_Required work_: In the records below, find the line with "ATOM 86 N N" and the line with "ATOM 103 N N"; return exactly those lines and every line between them.

(Data excerpts)

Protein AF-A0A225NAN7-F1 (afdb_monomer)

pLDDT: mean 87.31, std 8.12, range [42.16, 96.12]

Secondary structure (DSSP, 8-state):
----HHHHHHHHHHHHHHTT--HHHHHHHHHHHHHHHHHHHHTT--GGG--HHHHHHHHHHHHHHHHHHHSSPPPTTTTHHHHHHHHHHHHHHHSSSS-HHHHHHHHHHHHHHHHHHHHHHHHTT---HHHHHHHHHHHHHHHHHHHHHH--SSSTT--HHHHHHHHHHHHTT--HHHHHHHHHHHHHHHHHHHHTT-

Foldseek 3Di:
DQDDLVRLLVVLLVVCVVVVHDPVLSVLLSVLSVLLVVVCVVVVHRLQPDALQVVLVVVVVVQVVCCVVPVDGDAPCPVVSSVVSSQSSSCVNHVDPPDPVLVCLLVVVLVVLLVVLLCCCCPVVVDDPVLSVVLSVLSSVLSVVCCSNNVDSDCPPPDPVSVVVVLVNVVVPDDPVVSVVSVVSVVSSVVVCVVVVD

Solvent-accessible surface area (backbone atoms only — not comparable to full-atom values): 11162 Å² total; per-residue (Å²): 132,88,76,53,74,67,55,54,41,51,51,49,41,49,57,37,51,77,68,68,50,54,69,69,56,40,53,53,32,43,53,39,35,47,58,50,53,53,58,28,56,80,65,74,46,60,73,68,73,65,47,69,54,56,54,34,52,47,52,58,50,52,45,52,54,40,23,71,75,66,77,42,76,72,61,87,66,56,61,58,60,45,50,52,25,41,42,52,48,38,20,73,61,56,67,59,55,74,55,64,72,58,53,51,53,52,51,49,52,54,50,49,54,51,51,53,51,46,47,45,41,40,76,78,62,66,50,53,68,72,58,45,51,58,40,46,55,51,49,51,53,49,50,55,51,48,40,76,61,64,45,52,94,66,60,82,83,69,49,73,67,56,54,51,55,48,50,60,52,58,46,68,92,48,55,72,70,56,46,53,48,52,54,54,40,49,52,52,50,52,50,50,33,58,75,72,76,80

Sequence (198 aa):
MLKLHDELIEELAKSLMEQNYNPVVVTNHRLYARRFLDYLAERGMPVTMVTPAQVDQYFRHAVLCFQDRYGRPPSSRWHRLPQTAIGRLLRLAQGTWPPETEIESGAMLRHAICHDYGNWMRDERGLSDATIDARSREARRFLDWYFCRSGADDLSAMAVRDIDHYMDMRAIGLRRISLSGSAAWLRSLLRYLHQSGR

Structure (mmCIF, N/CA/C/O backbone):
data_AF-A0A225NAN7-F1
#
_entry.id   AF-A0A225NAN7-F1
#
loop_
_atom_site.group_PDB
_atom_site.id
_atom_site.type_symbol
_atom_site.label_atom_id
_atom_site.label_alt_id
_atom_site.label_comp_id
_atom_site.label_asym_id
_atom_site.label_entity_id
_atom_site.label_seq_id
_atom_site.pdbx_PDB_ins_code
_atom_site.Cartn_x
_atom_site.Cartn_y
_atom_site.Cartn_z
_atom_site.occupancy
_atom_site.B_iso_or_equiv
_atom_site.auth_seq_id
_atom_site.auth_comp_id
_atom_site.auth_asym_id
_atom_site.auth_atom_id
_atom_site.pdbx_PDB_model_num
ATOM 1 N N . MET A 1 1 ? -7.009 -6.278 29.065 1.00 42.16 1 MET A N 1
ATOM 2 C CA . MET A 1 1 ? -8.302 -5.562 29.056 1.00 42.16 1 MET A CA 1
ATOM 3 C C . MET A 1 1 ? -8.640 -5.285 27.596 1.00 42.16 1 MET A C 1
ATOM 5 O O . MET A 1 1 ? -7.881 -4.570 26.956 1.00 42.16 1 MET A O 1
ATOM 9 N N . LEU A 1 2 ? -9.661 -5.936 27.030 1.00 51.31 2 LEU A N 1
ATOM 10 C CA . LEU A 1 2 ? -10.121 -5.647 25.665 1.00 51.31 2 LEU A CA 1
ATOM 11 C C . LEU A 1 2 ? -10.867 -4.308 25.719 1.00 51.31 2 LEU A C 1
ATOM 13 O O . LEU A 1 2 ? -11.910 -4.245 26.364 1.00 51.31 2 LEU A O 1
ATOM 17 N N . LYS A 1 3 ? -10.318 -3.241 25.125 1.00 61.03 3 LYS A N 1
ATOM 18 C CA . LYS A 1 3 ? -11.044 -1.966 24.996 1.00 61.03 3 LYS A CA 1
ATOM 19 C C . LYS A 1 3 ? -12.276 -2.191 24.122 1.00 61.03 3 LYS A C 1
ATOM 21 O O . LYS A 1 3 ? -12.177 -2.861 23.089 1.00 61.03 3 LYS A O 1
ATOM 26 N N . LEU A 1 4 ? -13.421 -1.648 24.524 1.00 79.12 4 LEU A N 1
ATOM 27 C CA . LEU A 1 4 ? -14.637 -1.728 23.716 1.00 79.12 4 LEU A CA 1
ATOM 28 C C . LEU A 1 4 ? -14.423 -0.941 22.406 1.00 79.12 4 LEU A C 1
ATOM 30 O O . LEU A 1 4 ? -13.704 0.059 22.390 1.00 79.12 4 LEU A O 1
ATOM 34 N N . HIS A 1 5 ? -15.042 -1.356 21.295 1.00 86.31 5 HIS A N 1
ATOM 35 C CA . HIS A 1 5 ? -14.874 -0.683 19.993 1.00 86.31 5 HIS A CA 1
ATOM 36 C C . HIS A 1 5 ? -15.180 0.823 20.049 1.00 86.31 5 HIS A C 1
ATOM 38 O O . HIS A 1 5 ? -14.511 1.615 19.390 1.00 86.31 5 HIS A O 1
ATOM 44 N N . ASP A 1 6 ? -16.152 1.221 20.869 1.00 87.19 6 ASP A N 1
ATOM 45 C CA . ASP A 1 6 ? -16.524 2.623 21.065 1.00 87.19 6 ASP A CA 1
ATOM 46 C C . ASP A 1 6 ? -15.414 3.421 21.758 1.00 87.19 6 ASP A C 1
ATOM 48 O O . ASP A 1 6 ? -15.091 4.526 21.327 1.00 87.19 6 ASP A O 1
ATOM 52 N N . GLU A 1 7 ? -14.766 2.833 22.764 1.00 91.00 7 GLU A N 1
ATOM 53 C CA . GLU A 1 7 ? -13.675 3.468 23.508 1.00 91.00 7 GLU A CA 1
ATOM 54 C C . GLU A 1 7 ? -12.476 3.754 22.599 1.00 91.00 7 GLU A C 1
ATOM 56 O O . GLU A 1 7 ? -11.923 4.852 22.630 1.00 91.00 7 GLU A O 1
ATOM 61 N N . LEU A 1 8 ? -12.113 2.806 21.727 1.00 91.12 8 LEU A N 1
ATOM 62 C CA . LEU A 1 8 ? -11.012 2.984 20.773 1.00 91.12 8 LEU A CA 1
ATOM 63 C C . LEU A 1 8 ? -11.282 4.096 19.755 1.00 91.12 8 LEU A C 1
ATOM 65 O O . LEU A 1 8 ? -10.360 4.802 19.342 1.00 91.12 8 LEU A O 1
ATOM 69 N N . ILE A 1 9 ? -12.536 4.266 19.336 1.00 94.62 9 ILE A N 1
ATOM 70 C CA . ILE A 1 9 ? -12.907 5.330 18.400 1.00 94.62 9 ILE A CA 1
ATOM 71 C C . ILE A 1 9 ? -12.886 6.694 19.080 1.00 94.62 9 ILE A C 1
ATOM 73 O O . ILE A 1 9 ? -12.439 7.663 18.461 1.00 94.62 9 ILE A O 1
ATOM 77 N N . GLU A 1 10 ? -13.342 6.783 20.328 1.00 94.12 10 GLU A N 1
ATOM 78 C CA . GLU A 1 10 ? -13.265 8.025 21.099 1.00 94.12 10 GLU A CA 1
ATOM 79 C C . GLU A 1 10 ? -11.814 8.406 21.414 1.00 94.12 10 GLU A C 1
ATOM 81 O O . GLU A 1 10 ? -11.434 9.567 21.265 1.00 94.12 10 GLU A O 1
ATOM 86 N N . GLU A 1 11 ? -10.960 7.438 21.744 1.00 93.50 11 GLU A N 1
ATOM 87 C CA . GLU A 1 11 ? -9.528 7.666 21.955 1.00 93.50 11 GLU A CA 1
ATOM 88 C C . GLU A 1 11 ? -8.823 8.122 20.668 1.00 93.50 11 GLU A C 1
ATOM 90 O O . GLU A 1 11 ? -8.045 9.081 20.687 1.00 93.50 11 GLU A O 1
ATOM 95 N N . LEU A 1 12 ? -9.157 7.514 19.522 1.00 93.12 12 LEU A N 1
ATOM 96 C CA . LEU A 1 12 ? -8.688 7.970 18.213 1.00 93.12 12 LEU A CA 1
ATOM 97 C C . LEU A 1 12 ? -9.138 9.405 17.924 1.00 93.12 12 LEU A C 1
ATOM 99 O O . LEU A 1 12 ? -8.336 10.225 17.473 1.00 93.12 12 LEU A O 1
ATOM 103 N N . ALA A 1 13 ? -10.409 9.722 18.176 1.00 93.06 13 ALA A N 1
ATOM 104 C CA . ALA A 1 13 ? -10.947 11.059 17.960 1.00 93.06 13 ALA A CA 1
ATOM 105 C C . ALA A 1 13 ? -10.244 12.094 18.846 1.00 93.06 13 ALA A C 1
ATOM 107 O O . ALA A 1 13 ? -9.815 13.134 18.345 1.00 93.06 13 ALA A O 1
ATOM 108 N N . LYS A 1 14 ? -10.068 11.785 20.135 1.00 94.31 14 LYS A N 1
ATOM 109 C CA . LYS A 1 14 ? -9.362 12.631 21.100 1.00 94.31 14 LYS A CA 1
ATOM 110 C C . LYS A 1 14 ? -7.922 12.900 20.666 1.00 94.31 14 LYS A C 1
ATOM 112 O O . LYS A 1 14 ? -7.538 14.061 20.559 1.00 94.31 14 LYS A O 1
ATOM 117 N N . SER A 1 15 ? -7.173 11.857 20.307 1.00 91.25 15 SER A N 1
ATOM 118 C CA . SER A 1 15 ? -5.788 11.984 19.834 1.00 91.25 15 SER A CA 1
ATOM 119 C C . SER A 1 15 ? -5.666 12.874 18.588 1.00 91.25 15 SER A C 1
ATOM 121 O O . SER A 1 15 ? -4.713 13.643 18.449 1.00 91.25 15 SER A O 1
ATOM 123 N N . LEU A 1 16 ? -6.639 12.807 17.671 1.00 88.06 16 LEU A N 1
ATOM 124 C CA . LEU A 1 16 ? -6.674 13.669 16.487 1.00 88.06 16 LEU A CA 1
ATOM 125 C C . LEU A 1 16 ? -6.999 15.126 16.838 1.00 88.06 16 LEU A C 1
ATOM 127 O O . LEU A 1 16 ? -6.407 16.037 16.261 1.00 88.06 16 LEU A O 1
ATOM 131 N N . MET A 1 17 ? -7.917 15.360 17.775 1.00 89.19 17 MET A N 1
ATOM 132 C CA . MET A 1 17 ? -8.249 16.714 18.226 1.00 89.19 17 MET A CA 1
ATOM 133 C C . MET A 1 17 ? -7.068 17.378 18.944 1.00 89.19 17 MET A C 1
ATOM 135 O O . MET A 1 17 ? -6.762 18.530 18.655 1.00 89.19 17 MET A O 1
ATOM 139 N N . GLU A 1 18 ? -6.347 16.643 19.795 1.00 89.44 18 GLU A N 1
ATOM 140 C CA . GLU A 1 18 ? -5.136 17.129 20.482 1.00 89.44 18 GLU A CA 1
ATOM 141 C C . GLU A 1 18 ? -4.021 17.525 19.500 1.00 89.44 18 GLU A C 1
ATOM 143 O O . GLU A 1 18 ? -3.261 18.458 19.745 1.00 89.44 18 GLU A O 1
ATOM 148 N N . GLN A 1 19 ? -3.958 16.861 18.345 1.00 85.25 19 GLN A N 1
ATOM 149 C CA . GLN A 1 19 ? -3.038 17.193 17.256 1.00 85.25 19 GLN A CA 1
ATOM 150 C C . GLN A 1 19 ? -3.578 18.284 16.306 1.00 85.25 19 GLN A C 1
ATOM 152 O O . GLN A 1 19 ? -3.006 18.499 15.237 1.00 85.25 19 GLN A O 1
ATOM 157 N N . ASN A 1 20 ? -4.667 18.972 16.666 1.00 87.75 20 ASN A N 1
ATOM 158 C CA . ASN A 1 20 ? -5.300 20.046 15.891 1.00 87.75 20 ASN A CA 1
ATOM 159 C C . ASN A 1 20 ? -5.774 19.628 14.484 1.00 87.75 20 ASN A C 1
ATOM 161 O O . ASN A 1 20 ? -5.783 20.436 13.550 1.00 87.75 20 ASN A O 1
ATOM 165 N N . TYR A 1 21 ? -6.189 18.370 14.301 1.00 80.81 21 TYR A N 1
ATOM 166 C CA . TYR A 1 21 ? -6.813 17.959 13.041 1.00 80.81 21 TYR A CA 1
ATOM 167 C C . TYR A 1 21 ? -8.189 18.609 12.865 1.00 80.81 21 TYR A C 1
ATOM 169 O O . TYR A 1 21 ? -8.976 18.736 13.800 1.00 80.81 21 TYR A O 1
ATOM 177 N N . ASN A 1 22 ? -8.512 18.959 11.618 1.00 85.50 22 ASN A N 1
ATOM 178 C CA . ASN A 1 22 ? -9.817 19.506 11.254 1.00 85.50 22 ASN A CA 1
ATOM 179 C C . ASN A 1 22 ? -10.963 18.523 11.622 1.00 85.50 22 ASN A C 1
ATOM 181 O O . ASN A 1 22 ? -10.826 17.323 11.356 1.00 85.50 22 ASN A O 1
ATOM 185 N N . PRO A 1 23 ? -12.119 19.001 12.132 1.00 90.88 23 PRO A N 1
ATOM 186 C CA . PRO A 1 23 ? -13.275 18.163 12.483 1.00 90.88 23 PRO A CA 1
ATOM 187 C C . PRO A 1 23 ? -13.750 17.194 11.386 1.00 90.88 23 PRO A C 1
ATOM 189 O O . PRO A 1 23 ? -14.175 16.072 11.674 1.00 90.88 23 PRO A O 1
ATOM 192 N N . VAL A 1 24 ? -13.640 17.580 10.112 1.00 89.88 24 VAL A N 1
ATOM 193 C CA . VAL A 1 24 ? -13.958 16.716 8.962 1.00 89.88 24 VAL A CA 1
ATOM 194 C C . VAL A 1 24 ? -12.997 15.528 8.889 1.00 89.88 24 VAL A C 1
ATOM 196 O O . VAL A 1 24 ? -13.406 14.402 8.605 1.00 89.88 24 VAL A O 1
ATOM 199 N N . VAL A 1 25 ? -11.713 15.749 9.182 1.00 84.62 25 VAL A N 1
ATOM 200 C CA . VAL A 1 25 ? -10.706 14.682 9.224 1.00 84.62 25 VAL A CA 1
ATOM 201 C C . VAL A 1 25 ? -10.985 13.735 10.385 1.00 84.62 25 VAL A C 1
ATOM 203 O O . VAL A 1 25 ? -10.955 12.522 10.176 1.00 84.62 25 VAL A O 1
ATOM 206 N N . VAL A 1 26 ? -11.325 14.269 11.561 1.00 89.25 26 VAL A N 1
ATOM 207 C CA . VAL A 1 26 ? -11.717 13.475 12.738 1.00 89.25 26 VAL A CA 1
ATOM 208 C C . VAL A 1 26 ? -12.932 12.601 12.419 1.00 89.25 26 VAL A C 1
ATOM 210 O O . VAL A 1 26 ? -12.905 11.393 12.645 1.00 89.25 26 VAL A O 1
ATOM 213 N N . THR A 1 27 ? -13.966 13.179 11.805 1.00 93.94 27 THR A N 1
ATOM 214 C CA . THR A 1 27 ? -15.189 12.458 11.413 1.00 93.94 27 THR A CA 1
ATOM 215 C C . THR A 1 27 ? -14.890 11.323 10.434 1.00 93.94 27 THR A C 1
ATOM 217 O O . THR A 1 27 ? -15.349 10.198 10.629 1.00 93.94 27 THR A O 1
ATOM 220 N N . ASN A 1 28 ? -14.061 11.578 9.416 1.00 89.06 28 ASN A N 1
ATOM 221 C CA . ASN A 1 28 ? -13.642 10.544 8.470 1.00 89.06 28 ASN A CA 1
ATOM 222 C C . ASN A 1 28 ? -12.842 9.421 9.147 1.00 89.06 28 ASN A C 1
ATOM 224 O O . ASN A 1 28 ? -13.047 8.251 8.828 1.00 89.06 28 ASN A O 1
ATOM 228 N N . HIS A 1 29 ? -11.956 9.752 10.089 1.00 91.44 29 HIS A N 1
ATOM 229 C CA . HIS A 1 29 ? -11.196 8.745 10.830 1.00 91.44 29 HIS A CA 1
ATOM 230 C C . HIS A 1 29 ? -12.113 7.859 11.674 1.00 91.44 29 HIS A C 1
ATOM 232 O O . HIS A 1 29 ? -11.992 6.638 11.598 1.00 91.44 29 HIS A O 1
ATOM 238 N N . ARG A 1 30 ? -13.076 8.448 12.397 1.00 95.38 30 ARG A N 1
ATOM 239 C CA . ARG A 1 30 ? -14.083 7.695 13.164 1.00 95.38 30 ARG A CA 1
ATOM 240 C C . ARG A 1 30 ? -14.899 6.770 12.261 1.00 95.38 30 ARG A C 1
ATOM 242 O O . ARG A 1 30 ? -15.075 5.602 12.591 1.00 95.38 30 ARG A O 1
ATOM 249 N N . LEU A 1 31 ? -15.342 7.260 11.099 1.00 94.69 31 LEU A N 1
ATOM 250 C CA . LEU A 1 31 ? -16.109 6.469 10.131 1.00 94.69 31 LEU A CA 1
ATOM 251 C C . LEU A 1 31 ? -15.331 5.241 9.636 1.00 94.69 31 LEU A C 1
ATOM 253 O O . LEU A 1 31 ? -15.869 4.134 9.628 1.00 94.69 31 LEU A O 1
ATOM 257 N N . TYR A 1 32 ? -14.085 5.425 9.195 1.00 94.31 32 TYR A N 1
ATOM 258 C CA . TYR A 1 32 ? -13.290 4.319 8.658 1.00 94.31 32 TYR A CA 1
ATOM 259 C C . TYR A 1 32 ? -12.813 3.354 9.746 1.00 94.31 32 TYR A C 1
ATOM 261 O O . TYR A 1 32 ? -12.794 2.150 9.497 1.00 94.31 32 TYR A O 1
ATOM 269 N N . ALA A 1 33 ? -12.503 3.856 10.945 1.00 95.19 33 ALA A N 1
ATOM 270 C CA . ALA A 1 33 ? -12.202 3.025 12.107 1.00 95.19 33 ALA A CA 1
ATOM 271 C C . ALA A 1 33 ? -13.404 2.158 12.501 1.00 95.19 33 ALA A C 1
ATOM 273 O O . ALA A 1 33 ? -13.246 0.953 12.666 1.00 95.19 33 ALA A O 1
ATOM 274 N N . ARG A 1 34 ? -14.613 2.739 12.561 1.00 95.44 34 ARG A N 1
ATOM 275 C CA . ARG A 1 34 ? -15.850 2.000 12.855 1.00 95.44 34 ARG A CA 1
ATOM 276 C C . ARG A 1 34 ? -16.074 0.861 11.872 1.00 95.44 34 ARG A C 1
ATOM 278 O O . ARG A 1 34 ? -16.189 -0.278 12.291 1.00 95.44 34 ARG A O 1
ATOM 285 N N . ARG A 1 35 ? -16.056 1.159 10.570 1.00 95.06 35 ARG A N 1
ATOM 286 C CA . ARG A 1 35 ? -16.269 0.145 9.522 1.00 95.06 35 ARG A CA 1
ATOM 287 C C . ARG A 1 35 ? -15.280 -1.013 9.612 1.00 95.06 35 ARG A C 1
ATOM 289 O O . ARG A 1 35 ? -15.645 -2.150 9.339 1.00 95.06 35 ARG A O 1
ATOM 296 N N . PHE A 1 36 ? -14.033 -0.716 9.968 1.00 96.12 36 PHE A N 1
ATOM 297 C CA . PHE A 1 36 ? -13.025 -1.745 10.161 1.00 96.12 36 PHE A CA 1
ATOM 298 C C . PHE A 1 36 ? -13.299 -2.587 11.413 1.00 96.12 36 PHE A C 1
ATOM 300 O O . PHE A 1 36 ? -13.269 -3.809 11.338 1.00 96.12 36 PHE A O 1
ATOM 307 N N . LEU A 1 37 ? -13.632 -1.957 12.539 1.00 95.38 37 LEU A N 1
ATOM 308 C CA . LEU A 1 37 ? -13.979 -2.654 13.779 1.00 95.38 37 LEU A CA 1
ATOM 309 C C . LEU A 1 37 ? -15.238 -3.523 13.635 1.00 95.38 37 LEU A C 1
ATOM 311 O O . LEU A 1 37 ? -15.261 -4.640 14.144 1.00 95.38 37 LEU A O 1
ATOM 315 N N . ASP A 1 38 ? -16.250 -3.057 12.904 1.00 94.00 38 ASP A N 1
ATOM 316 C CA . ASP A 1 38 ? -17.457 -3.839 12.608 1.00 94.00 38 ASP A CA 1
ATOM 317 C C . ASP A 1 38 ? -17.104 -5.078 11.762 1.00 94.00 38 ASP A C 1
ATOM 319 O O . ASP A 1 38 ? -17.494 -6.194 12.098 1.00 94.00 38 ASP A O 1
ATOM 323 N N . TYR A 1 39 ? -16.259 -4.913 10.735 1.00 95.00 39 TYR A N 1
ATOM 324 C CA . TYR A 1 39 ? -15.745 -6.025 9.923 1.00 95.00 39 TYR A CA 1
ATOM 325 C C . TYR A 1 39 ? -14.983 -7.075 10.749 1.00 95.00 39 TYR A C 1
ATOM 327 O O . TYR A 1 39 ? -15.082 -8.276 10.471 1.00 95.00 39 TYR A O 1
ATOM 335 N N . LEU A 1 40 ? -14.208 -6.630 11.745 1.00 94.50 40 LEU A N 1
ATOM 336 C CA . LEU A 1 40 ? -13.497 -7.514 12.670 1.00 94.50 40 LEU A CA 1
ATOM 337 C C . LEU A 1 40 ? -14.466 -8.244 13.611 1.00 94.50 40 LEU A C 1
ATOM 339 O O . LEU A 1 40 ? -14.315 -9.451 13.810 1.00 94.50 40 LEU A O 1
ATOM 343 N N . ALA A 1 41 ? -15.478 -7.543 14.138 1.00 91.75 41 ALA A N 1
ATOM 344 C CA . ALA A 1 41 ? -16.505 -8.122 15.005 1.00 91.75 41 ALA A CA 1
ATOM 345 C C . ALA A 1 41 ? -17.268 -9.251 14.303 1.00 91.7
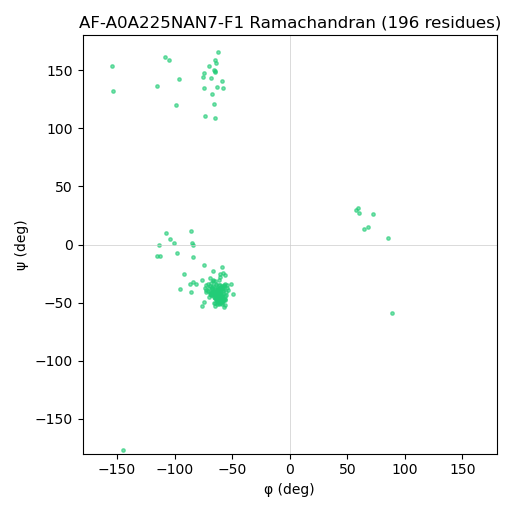5 41 ALA A C 1
ATOM 347 O O . ALA A 1 41 ? -17.419 -10.333 14.867 1.00 91.75 41 ALA A O 1
ATOM 348 N N . GLU A 1 42 ? -17.671 -9.036 13.048 1.00 92.44 42 GLU A N 1
ATOM 349 C CA . GLU A 1 42 ? -18.340 -10.046 12.215 1.00 92.44 42 GLU A CA 1
ATOM 350 C C . GLU A 1 42 ? -17.511 -11.329 12.037 1.00 92.44 42 GLU A C 1
ATOM 352 O O . GLU A 1 42 ? -18.062 -12.397 11.782 1.00 92.44 42 GLU A O 1
ATOM 357 N N . ARG A 1 43 ? -16.183 -11.236 12.169 1.00 91.50 43 ARG A N 1
ATOM 358 C CA . ARG A 1 43 ? -15.236 -12.350 12.002 1.00 91.50 43 ARG A CA 1
ATOM 359 C C . ARG A 1 43 ? -14.702 -12.895 13.323 1.00 91.50 43 ARG A C 1
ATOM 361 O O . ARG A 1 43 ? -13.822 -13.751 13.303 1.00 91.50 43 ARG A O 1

_Task result_:
ATOM 86 N N . GLU A 1 11 ? -10.960 7.438 21.744 1.00 93.50 11 GLU A N 1
ATOM 87 C CA . GLU A 1 11 ? -9.528 7.666 21.955 1.00 93.50 11 GLU A CA 1
ATOM 88 C C . GLU A 1 11 ? -8.823 8.122 20.668 1.00 93.50 11 GLU A C 1
ATOM 90 O O . GLU A 1 11 ? -8.045 9.081 20.687 1.00 93.50 11 GLU A O 1
ATOM 95 N N . LEU A 1 12 ? -9.157 7.514 19.522 1.00 93.12 12 LEU A N 1
ATOM 96 C CA . LEU A 1 12 ? -8.688 7.970 18.213 1.00 93.12 12 LEU A CA 1
ATOM 97 C C . LEU A 1 12 ? -9.138 9.405 17.924 1.00 93.12 12 LEU A C 1
ATOM 99 O O . LEU A 1 12 ? -8.336 10.225 17.473 1.00 93.12 12 LEU A O 1
ATOM 103 N N . ALA A 1 13 ? -10.409 9.722 18.176 1.00 93.06 13 ALA A N 1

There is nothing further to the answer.